* [About this exercise] Give back exactly the lines of the entries below from the line with "ATOM 91 O O" to the line with "ATOM 107 O O", inclusive, and only those.

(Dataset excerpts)
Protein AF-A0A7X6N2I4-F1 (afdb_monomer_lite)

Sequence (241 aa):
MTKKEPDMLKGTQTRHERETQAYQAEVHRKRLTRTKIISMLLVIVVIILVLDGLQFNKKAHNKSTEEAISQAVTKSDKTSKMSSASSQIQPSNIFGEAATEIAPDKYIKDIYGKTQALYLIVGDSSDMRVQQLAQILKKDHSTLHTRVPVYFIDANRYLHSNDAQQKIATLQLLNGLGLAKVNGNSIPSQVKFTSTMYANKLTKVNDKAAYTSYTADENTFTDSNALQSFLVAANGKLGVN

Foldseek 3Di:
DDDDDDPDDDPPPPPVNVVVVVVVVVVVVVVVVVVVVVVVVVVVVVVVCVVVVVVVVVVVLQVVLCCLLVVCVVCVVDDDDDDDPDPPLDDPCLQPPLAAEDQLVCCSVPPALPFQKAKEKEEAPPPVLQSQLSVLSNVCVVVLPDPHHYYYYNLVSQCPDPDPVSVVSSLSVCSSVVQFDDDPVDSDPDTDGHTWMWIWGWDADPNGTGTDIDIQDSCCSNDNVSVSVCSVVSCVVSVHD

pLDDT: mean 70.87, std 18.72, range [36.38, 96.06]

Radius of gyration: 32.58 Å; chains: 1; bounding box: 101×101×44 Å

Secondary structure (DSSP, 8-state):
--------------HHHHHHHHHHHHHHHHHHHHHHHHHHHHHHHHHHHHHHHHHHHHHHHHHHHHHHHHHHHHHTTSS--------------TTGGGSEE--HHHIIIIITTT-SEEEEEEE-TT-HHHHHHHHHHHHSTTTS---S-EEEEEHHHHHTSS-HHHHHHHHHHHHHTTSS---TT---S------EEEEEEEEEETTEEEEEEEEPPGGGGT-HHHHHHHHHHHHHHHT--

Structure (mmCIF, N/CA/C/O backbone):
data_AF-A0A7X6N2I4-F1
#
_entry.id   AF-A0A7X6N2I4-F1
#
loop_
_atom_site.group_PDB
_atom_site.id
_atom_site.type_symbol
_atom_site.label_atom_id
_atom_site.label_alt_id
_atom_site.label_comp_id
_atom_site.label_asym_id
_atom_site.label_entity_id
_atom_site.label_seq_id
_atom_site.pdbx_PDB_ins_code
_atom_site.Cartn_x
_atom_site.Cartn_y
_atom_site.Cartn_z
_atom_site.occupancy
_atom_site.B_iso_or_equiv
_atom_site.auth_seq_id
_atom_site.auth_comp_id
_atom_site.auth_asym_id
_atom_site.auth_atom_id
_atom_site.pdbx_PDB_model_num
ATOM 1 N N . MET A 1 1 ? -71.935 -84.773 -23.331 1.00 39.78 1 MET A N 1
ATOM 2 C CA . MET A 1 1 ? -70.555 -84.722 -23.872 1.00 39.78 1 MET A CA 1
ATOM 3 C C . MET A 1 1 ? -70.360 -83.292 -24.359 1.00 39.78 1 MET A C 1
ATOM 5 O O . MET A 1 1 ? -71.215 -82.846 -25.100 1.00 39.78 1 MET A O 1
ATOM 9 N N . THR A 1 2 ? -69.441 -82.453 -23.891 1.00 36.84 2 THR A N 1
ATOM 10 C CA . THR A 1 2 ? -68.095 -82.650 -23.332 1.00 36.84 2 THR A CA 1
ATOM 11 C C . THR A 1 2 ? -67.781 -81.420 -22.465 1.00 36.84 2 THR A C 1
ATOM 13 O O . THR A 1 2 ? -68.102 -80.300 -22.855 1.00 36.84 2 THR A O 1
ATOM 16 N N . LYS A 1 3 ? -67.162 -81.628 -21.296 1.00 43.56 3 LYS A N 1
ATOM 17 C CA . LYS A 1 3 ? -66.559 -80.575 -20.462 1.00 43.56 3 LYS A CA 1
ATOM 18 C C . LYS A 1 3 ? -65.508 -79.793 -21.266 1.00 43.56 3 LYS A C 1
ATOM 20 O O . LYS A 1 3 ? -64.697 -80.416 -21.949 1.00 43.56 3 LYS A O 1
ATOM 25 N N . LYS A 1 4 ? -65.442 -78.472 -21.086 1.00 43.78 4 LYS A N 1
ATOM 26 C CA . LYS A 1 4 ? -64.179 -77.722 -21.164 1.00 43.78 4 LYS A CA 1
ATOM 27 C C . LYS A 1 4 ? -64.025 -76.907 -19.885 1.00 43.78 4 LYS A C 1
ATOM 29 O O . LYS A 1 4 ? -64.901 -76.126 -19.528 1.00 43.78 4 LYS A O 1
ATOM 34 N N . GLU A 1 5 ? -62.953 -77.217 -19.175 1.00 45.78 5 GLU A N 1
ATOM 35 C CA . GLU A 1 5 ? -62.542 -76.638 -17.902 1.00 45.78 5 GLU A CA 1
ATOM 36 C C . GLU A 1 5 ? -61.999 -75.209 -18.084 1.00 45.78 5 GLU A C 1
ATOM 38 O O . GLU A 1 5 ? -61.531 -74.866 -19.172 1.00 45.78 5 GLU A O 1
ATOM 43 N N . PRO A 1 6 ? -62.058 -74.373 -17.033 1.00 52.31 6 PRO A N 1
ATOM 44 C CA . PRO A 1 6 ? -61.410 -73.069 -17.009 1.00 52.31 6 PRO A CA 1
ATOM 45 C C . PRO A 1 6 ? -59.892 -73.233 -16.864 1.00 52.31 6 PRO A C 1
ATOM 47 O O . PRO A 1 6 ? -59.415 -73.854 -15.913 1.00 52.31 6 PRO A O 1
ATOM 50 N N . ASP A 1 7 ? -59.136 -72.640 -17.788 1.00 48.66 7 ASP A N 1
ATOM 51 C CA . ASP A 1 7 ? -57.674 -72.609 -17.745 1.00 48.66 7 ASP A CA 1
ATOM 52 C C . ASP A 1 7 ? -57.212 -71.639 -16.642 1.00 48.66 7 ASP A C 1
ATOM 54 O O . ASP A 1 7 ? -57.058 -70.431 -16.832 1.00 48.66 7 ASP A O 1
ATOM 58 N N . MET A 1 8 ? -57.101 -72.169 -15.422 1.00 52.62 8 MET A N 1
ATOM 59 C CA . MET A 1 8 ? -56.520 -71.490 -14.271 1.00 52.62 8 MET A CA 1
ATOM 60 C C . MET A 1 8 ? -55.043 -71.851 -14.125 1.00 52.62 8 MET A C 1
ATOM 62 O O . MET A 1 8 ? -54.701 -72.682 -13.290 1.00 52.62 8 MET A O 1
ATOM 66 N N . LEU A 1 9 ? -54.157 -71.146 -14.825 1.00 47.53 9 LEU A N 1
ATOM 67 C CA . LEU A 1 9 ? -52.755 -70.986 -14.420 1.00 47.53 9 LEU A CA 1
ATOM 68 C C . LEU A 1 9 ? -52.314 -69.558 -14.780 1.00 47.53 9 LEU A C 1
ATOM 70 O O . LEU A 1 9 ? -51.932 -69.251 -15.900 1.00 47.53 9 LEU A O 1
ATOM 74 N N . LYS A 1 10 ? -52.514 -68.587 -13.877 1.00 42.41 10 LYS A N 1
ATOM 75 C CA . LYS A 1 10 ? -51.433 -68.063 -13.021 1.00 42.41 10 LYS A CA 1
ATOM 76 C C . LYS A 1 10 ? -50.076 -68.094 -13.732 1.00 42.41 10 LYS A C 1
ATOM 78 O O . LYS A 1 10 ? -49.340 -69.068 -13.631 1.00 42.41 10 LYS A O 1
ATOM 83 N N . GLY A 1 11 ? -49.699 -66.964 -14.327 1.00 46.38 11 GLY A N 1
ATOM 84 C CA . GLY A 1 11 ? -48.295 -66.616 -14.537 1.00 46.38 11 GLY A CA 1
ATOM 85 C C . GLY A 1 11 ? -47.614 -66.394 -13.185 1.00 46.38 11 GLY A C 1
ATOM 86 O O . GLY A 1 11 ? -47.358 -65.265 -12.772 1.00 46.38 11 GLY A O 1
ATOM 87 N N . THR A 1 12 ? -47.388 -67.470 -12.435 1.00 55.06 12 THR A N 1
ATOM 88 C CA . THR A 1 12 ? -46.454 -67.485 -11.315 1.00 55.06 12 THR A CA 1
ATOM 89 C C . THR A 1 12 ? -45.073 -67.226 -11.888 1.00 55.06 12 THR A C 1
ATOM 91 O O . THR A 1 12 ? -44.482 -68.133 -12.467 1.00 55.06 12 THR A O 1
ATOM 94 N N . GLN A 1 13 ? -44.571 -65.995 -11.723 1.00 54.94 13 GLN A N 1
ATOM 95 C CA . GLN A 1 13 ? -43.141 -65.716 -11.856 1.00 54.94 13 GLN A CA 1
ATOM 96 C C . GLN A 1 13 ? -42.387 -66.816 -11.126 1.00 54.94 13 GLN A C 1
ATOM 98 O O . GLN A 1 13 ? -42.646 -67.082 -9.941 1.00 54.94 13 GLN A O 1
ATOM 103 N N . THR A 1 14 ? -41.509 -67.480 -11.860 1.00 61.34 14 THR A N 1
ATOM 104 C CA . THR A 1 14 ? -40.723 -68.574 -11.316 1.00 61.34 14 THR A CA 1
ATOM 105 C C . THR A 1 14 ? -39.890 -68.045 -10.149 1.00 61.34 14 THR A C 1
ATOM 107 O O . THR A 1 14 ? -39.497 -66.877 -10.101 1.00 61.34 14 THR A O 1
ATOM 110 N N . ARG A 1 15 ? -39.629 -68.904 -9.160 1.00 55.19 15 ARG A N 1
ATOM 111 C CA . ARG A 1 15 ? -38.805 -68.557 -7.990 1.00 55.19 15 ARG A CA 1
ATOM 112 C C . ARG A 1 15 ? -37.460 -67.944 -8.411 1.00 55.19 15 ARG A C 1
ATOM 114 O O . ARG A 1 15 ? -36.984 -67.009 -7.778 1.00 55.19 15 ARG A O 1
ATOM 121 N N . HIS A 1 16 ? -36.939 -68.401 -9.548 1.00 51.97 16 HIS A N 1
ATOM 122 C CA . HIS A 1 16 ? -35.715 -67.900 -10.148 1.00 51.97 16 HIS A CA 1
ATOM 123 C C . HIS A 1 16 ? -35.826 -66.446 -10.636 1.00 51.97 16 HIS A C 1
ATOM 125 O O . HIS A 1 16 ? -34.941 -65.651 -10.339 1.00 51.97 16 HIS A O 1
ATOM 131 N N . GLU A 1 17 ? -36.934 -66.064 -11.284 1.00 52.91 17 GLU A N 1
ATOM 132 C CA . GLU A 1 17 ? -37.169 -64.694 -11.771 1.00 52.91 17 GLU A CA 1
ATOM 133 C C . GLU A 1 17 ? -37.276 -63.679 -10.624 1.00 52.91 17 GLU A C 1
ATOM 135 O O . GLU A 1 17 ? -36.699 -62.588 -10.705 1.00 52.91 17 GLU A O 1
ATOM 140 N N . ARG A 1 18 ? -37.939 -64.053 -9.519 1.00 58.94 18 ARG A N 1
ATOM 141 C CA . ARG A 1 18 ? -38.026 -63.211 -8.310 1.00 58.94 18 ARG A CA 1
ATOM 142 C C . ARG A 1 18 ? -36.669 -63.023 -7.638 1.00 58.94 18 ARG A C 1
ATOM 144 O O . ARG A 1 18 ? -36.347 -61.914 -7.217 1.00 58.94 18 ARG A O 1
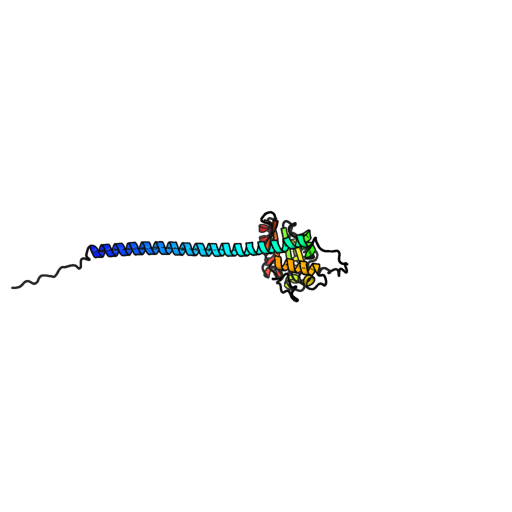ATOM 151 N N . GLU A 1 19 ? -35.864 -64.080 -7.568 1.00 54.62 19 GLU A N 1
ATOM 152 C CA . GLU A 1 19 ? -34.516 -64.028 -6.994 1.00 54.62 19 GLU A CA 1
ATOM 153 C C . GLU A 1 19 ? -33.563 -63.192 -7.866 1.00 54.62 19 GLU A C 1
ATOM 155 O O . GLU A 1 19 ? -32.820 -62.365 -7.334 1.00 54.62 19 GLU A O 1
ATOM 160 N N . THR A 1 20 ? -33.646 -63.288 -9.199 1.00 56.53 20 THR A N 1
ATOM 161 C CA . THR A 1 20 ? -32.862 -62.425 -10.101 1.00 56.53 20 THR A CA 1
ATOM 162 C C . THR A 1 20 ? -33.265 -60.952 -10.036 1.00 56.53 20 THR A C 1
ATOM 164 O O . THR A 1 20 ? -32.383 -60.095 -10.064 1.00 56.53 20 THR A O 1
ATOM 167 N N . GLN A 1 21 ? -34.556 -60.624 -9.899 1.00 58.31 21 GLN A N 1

* [Reply]
ATOM 91 O O . THR A 1 12 ? -44.482 -68.133 -12.467 1.00 55.06 12 THR A O 1
ATOM 94 N N . GLN A 1 13 ? -44.571 -65.995 -11.723 1.00 54.94 13 GLN A N 1
ATOM 95 C CA . GLN A 1 13 ? -43.141 -65.716 -11.856 1.00 54.94 13 GLN A CA 1
ATOM 96 C C . GLN A 1 13 ? -42.387 -66.816 -11.126 1.00 54.94 13 GLN A C 1
ATOM 98 O O . GLN A 1 13 ? -42.646 -67.082 -9.941 1.00 54.94 13 GLN A O 1
ATOM 103 N N . THR A 1 14 ? -41.509 -67.480 -11.860 1.00 61.34 14 THR A N 1
ATOM 104 C CA . THR A 1 14 ? -40.723 -68.574 -11.316 1.00 61.34 14 THR A CA 1
ATOM 105 C C . THR A 1 14 ? -39.890 -68.045 -10.149 1.00 61.34 14 THR A C 1
ATOM 107 O O . THR A 1 14 ? -39.497 -66.877 -10.101 1.00 61.34 14 THR A O 1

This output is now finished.